● TASK STATEMENT
Pull each line holding "Winged" out of the entries below.
---- RECORDS FOR THE EXERCISE
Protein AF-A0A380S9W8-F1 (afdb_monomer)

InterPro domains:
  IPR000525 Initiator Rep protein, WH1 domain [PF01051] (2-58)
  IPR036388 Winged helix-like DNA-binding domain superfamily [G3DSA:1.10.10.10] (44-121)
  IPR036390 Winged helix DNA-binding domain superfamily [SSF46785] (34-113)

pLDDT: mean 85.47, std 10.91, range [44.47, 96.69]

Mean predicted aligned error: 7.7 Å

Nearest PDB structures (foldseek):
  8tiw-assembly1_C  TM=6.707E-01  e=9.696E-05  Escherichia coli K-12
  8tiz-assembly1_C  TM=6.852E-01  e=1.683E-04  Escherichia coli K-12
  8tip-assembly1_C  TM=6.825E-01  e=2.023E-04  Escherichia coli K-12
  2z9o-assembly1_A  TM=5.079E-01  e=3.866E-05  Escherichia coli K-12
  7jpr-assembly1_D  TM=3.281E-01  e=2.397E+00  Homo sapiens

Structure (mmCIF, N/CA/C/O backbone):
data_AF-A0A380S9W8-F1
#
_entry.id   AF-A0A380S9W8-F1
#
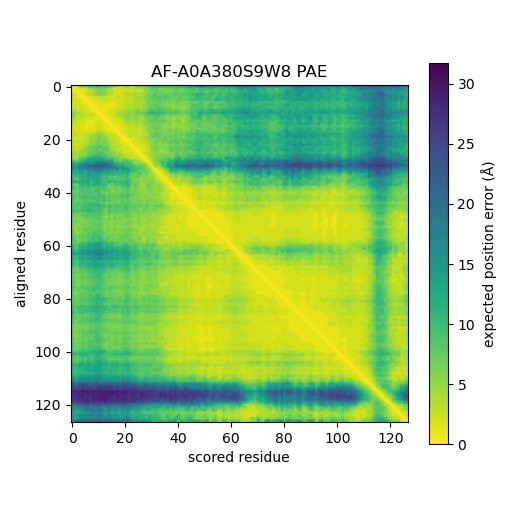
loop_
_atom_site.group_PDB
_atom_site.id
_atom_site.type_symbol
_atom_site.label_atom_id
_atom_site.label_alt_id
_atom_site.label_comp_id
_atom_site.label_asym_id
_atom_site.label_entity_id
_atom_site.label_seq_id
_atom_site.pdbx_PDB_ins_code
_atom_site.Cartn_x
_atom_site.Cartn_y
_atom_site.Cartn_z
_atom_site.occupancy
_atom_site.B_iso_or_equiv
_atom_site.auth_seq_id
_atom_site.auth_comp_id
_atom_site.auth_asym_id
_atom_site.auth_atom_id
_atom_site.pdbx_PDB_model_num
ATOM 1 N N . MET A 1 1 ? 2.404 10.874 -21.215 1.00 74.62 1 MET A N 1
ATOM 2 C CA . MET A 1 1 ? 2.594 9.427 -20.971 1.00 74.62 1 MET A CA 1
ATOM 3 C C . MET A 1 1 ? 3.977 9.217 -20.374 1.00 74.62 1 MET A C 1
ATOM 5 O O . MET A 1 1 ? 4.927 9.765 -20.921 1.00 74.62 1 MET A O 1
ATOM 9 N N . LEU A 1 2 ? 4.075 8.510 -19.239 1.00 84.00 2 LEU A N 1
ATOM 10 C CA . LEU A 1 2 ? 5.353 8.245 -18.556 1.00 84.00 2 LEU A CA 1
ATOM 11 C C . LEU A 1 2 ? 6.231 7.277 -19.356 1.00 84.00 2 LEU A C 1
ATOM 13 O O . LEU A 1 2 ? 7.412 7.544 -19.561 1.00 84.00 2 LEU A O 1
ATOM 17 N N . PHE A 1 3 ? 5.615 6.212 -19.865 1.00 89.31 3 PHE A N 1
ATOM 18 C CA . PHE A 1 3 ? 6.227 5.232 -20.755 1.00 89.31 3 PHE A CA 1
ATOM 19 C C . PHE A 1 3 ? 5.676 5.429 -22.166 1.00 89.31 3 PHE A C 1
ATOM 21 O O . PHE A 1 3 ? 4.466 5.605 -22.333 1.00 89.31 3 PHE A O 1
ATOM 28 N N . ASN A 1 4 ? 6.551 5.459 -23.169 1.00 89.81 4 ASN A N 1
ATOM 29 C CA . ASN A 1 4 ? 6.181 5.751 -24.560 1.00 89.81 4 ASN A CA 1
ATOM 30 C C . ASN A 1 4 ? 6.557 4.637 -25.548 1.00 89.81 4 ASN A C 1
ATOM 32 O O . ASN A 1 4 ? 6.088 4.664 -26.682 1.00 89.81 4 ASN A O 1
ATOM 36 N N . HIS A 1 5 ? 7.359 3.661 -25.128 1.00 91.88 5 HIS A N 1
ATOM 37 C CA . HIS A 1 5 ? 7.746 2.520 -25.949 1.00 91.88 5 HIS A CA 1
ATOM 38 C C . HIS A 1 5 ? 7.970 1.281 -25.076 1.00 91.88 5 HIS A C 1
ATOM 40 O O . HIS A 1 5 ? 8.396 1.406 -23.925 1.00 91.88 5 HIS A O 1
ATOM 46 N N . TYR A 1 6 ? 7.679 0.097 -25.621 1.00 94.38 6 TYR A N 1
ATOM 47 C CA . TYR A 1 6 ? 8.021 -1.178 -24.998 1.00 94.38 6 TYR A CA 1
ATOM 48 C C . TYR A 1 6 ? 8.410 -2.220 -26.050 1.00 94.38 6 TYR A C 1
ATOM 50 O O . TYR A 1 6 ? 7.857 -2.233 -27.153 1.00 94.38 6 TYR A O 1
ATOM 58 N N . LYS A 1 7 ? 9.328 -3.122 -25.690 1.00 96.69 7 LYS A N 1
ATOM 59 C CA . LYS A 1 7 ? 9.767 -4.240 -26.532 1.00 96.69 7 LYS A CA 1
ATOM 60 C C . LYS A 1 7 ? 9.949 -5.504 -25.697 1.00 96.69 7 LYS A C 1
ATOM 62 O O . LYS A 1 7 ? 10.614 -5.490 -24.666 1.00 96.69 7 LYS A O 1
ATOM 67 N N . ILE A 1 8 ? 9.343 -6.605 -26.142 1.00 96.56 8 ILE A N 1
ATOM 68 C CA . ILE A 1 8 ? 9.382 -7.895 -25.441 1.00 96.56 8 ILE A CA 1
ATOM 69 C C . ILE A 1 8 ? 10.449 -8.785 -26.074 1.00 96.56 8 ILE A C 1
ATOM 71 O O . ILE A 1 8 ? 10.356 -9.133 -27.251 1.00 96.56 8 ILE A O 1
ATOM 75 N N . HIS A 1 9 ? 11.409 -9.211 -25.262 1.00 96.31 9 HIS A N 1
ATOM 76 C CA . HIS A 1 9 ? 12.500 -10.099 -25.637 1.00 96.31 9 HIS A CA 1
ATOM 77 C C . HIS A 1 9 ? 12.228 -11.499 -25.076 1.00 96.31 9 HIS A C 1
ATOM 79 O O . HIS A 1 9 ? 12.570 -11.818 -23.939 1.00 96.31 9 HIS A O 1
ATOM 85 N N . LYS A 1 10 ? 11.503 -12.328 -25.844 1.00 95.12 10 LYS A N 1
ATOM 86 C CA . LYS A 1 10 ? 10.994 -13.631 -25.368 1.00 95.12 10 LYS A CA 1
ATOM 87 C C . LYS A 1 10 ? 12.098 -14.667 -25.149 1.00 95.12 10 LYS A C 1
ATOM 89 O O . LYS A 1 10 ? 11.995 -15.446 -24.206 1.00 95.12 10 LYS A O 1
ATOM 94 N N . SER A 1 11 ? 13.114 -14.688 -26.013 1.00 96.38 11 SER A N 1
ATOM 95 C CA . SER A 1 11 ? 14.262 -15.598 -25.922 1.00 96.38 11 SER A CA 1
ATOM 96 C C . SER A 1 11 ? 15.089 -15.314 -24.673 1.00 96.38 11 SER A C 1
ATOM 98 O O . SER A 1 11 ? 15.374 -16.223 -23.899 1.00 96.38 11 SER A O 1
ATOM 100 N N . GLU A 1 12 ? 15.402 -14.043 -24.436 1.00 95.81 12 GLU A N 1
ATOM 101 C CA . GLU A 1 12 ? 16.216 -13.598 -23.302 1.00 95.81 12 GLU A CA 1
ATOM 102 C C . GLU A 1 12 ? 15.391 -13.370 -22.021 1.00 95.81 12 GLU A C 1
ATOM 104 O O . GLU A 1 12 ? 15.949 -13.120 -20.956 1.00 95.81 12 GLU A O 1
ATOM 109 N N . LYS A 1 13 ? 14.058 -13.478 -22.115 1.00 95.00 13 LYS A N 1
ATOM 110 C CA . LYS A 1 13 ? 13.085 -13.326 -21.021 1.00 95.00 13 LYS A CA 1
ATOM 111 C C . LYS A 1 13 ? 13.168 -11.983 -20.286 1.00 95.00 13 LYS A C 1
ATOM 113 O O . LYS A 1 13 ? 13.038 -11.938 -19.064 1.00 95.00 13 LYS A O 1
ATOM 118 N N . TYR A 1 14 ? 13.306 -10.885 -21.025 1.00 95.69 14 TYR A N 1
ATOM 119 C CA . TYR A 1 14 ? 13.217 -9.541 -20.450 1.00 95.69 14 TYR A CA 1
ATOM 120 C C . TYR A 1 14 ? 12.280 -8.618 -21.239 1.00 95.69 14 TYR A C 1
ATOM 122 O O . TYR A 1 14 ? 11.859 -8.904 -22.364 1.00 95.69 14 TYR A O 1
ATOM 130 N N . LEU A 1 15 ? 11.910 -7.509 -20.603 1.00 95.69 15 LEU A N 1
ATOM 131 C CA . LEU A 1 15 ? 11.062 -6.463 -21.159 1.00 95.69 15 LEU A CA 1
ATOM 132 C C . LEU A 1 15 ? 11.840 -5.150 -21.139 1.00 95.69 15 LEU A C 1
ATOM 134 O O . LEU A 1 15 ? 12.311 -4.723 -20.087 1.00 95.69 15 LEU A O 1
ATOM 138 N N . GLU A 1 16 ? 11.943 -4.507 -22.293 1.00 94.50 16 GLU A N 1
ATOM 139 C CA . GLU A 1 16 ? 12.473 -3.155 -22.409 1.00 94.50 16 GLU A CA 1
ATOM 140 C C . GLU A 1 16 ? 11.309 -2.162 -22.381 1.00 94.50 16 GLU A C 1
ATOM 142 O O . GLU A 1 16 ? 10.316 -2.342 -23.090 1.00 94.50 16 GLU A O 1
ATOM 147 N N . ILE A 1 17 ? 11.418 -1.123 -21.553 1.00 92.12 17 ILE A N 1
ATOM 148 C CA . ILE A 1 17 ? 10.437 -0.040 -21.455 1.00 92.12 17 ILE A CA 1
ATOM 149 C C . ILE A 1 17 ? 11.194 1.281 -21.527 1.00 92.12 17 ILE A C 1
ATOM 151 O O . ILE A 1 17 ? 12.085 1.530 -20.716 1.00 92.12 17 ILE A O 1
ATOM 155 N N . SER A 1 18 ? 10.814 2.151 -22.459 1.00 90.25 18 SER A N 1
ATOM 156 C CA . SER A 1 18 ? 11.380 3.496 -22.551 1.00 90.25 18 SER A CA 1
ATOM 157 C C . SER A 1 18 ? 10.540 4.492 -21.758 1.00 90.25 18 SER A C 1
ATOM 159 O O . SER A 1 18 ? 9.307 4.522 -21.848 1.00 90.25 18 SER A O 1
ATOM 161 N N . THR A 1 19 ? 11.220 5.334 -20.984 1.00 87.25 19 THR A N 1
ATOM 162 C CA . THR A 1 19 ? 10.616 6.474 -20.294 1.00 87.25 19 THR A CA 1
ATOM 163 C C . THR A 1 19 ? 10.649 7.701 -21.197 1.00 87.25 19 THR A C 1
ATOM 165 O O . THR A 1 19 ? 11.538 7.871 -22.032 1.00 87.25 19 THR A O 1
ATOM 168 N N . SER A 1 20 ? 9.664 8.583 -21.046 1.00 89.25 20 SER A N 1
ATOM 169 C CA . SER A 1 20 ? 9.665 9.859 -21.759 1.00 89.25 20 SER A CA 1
--------
● YOUR SOLUTION
  IPR036388 Winged helix-like DNA-binding domain superfamily [G3DSA:1.10.10.10] (44-121)
  IPR036390 Winged helix DNA-binding domain superfamily [SSF46785] (34-113)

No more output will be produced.